**ASSIGNED TASK**
Your answer must be an exact copy of the entries, containing no images.

(Beginning of RECORDS)

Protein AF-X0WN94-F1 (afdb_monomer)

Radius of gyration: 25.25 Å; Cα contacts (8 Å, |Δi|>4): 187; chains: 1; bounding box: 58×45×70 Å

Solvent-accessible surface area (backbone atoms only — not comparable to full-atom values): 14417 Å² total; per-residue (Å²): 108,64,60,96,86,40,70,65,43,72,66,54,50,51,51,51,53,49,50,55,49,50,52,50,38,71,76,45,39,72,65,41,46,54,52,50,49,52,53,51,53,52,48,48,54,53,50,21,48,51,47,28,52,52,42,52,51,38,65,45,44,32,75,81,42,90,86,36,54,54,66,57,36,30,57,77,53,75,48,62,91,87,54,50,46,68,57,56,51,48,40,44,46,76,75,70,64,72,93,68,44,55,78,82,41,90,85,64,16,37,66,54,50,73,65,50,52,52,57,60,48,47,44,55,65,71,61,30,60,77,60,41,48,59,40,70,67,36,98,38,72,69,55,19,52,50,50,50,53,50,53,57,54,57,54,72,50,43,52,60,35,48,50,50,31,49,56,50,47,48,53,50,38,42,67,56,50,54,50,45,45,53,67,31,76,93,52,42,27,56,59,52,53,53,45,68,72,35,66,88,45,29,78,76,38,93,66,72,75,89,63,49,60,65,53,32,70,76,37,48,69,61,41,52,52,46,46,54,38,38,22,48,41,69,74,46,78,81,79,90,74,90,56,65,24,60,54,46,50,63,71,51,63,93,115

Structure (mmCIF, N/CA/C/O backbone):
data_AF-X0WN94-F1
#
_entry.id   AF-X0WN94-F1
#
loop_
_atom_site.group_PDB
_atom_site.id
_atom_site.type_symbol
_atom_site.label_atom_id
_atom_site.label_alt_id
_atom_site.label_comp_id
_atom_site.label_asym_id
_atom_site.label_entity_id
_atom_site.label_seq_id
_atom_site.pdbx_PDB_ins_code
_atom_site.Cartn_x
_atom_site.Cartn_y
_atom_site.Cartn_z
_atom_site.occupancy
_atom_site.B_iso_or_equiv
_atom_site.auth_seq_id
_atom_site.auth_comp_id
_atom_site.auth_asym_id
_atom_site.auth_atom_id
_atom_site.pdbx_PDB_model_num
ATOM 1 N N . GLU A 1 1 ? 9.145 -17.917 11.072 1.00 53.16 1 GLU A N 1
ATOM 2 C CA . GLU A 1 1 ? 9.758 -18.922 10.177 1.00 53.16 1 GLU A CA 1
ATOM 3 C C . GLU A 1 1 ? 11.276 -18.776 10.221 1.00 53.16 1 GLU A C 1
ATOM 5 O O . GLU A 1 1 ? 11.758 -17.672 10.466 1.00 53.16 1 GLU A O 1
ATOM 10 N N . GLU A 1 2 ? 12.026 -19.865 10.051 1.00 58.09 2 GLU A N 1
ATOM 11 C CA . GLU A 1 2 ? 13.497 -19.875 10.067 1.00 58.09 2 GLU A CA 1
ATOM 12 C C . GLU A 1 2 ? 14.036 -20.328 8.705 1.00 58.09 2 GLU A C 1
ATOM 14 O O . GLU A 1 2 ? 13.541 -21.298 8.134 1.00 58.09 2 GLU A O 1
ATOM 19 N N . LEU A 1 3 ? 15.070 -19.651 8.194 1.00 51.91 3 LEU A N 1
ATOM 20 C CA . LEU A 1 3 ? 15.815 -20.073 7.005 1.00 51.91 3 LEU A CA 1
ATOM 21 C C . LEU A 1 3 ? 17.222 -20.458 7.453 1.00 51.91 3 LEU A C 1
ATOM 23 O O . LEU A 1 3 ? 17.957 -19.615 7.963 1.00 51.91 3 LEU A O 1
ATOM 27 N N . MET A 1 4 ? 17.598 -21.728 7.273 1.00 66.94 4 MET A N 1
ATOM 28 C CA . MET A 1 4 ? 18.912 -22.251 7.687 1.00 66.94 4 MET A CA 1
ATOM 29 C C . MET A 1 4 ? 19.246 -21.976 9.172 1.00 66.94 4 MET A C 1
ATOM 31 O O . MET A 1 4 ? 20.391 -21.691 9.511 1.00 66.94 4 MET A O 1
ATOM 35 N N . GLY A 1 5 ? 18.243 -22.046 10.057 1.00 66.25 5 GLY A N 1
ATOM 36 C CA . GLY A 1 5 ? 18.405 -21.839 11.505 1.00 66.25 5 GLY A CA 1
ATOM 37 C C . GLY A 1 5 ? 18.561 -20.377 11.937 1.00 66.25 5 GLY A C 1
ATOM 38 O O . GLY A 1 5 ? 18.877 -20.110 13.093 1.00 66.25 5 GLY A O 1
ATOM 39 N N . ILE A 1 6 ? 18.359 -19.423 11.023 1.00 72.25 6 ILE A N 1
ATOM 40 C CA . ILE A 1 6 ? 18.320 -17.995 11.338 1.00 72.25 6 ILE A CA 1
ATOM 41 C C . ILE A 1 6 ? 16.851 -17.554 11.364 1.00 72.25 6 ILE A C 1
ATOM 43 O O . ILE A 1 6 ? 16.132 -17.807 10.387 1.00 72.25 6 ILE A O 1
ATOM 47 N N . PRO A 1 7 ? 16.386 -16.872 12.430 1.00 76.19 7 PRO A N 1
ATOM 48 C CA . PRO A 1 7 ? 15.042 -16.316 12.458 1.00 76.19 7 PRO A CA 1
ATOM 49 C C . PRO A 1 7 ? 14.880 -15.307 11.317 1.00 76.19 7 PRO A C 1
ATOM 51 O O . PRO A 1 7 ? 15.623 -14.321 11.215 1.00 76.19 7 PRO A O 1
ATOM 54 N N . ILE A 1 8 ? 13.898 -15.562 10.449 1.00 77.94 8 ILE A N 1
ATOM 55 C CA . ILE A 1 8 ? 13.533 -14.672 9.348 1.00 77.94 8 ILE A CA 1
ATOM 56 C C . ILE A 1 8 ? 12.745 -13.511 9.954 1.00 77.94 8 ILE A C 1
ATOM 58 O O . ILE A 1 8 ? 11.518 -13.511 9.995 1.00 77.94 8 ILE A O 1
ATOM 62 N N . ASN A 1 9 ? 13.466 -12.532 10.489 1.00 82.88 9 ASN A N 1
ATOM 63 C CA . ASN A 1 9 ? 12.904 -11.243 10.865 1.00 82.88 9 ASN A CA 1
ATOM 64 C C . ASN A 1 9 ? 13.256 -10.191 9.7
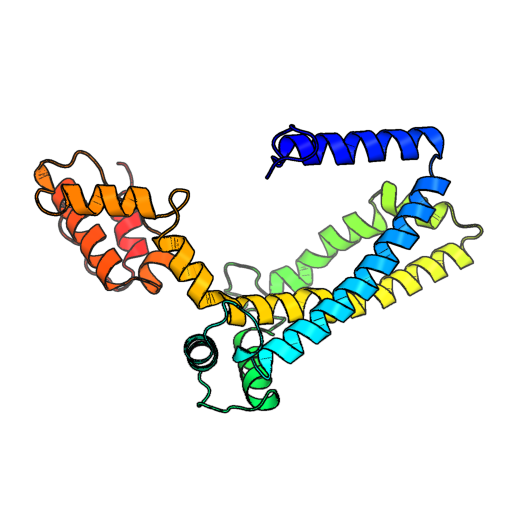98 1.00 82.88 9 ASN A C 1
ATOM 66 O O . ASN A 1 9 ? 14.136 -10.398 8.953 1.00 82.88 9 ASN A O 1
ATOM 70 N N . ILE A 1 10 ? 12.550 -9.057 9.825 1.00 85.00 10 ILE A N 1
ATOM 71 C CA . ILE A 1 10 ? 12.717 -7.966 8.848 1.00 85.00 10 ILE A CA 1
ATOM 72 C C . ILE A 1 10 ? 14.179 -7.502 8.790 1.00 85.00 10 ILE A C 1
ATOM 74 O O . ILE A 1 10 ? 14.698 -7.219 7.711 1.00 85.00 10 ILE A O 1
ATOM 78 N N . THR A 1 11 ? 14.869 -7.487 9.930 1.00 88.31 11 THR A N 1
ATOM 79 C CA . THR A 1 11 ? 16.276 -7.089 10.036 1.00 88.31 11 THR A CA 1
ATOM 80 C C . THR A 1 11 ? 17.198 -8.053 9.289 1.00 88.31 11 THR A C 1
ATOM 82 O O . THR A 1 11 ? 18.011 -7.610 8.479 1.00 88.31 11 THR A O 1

(End of RECORDS)

**ANSWER FOR THE TASK**
Protein AF-X0WN94-F1 (afdb_monomer)

Radius of gyration: 25.25 Å; Cα contacts (8 Å, |Δi|>4): 187; chains: 1; bounding box: 58×45×70 Å

Solvent-accessible surface area (backbone atoms only — not comparable to full-atom values): 14417 Å² total; per-residue (Å²): 108,64,60,96,86,40,70,65,43,72,66,54,50,51,51,51,53,49,50,55,49,50,52,50,38,71,76,45,39,72,65,41,46,54,52,50,49,52,53,51,53,52,48,48,54,53,50,21,48,51,47,28,52,52,42,52,51,38,65,45,44,32,75,81,42,90,86,36,54,54,66,57,36,30,57,77,53,75,48,62,91,87,54,50,46,68,57,56,51,48,40,44,46,76,75,70,64,72,93,68,44,55,78,82,41,90,85,64,16,37,66,54,50,73,65,50,52,52,57,60,48,47,44,55,65,71,61,30,60,77,60,41,48,59,40,70,67,36,98,38,72,69,55,19,52,50,50,50,53,50,53,57,54,57,54,72,50,43,52,60,35,48,50,50,31,49,56,50,47,48,53,50,38,42,67,56,50,54,50,45,45,53,67,31,76,93,52,42,27,56,59,52,53,53,45,68,72,35,66,88,45,29,78,76,38,93,66,72,75,89,63,49,60,65,53,32,70,76,37,48,69,61,41,52,52,46,46,54,38,38,22,48,41,69,74,46,78,81,79,90,74,90,56,65,24,60,54,46,50,63,71,51,63,93,115

Structure (mmCIF, N/CA/C/O backbone):
data_AF-X0WN94-F1
#
_entry.id   AF-X0WN94-F1
#
loop_
_atom_site.group_PDB
_atom_site.id
_atom_site.type_symbol
_atom_site.label_atom_id
_atom_site.label_alt_id
_atom_site.label_comp_id
_atom_site.label_asym_id
_atom_site.label_entity_id
_atom_site.label_seq_id
_atom_site.pdbx_PDB_ins_code
_atom_site.Cartn_x
_atom_site.Cartn_y
_atom_site.Cartn_z
_atom_site.occupancy
_atom_site.B_iso_or_equiv
_atom_site.auth_seq_id
_atom_site.auth_comp_id
_atom_site.auth_asym_id
_atom_site.auth_atom_id
_atom_site.pdbx_PDB_model_num
ATOM 1 N N . GLU A 1 1 ? 9.145 -17.917 11.072 1.00 53.16 1 GLU A N 1
ATOM 2 C CA . GLU A 1 1 ? 9.758 -18.922 10.177 1.00 53.16 1 GLU A CA 1
ATOM 3 C C . GLU A 1 1 ? 11.276 -18.776 10.221 1.00 53.16 1 GLU A C 1
ATOM 5 O O . GLU A 1 1 ? 11.758 -17.672 10.466 1.00 53.16 1 GLU A O 1
ATOM 10 N N . GLU A 1 2 ? 12.026 -19.865 10.051 1.00 58.09 2 GLU A N 1
ATOM 11 C CA . GLU A 1 2 ? 13.497 -19.875 10.067 1.00 58.09 2 GLU A CA 1
ATOM 12 C C . GLU A 1 2 ? 14.036 -20.328 8.705 1.00 58.09 2 GLU A C 1
ATOM 14 O O . GLU A 1 2 ? 13.541 -21.298 8.134 1.00 58.09 2 GLU A O 1
ATOM 19 N N . LEU A 1 3 ? 15.070 -19.651 8.194 1.00 51.91 3 LEU A N 1
ATOM 20 C CA . LEU A 1 3 ? 15.815 -20.073 7.005 1.00 51.91 3 LEU A CA 1
ATOM 21 C C . LEU A 1 3 ? 17.222 -20.458 7.453 1.00 51.91 3 LEU A C 1
ATOM 23 O O . LEU A 1 3 ? 17.957 -19.615 7.963 1.00 51.91 3 LEU A O 1
ATOM 27 N N . MET A 1 4 ? 17.598 -21.728 7.273 1.00 66.94 4 MET A N 1
ATOM 28 C CA . MET A 1 4 ? 18.912 -22.251 7.687 1.00 66.94 4 MET A CA 1
ATOM 29 C C . MET A 1 4 ? 19.246 -21.976 9.172 1.00 66.94 4 MET A C 1
ATOM 31 O O . MET A 1 4 ? 20.391 -21.691 9.511 1.00 66.94 4 MET A O 1
ATOM 35 N N . GLY A 1 5 ? 18.243 -22.046 10.057 1.00 66.25 5 GLY A N 1
ATOM 36 C CA . GLY A 1 5 ? 18.405 -21.839 11.505 1.00 66.25 5 GLY A CA 1
ATOM 37 C C . GLY A 1 5 ? 18.561 -20.377 11.937 1.00 66.25 5 GLY A C 1
ATOM 38 O O . GLY A 1 5 ? 18.877 -20.110 13.093 1.00 66.25 5 GLY A O 1
ATOM 39 N N . ILE A 1 6 ? 18.359 -19.423 11.023 1.00 72.25 6 ILE A N 1
ATOM 40 C CA . ILE A 1 6 ? 18.320 -17.995 11.338 1.00 72.25 6 ILE A CA 1
ATOM 41 C C . ILE A 1 6 ? 16.851 -17.554 11.364 1.00 72.25 6 ILE A C 1
ATOM 43 O O . ILE A 1 6 ? 16.132 -17.807 10.387 1.00 72.25 6 ILE A O 1
ATOM 47 N N . PRO A 1 7 ? 16.386 -16.872 12.430 1.00 76.19 7 PRO A N 1
ATOM 48 C CA . PRO A 1 7 ? 15.042 -16.316 12.458 1.00 76.19 7 PRO A CA 1
ATOM 49 C C . PRO A 1 7 ? 14.880 -15.307 11.317 1.00 76.19 7 PRO A C 1
ATOM 51 O O . PRO A 1 7 ? 15.623 -14.321 11.215 1.00 76.19 7 PRO A O 1
ATOM 54 N N . ILE A 1 8 ? 13.898 -15.562 10.449 1.00 77.94 8 ILE A N 1
ATOM 55 C CA . ILE A 1 8 ? 13.533 -14.672 9.348 1.00 77.94 8 ILE A CA 1
ATOM 56 C C . ILE A 1 8 ? 12.745 -13.511 9.954 1.00 77.94 8 ILE A C 1
ATOM 58 O O . ILE A 1 8 ? 11.518 -13.511 9.995 1.00 77.94 8 ILE A O 1
ATOM 62 N N . ASN A 1 9 ? 13.466 -12.532 10.489 1.00 82.88 9 ASN A N 1
ATOM 63 C CA . ASN A 1 9 ? 12.904 -11.243 10.865 1.00 82.88 9 ASN A CA 1
ATOM 64 C C . ASN A 1 9 ? 13.256 -10.191 9.7
98 1.00 82.88 9 ASN A C 1
ATOM 66 O O . ASN A 1 9 ? 14.136 -10.398 8.953 1.00 82.88 9 ASN A O 1
ATOM 70 N N . ILE A 1 10 ? 12.550 -9.057 9.825 1.00 85.00 10 ILE A N 1
ATOM 71 C CA . ILE A 1 10 ? 12.717 -7.966 8.848 1.00 85.00 10 ILE A CA 1
ATOM 72 C C . ILE A 1 10 ? 14.179 -7.502 8.790 1.00 85.00 10 ILE A C 1
ATOM 74 O O . ILE A 1 10 ? 14.698 -7.219 7.711 1.00 85.00 10 ILE A O 1
ATOM 78 N N . THR A 1 11 ? 14.869 -7.487 9.930 1.00 88.31 11 THR A N 1
ATOM 79 C CA . THR A 1 11 ? 16.276 -7.089 10.036 1.00 88.31 11 THR A CA 1
ATOM 80 C C . THR A 1 11 ? 17.198 -8.053 9.289 1.00 88.31 11 THR A C 1
ATOM 82 O O . THR A 1 11 ? 18.011 -7.610 8.479 1.00 88.31 11 THR A O 1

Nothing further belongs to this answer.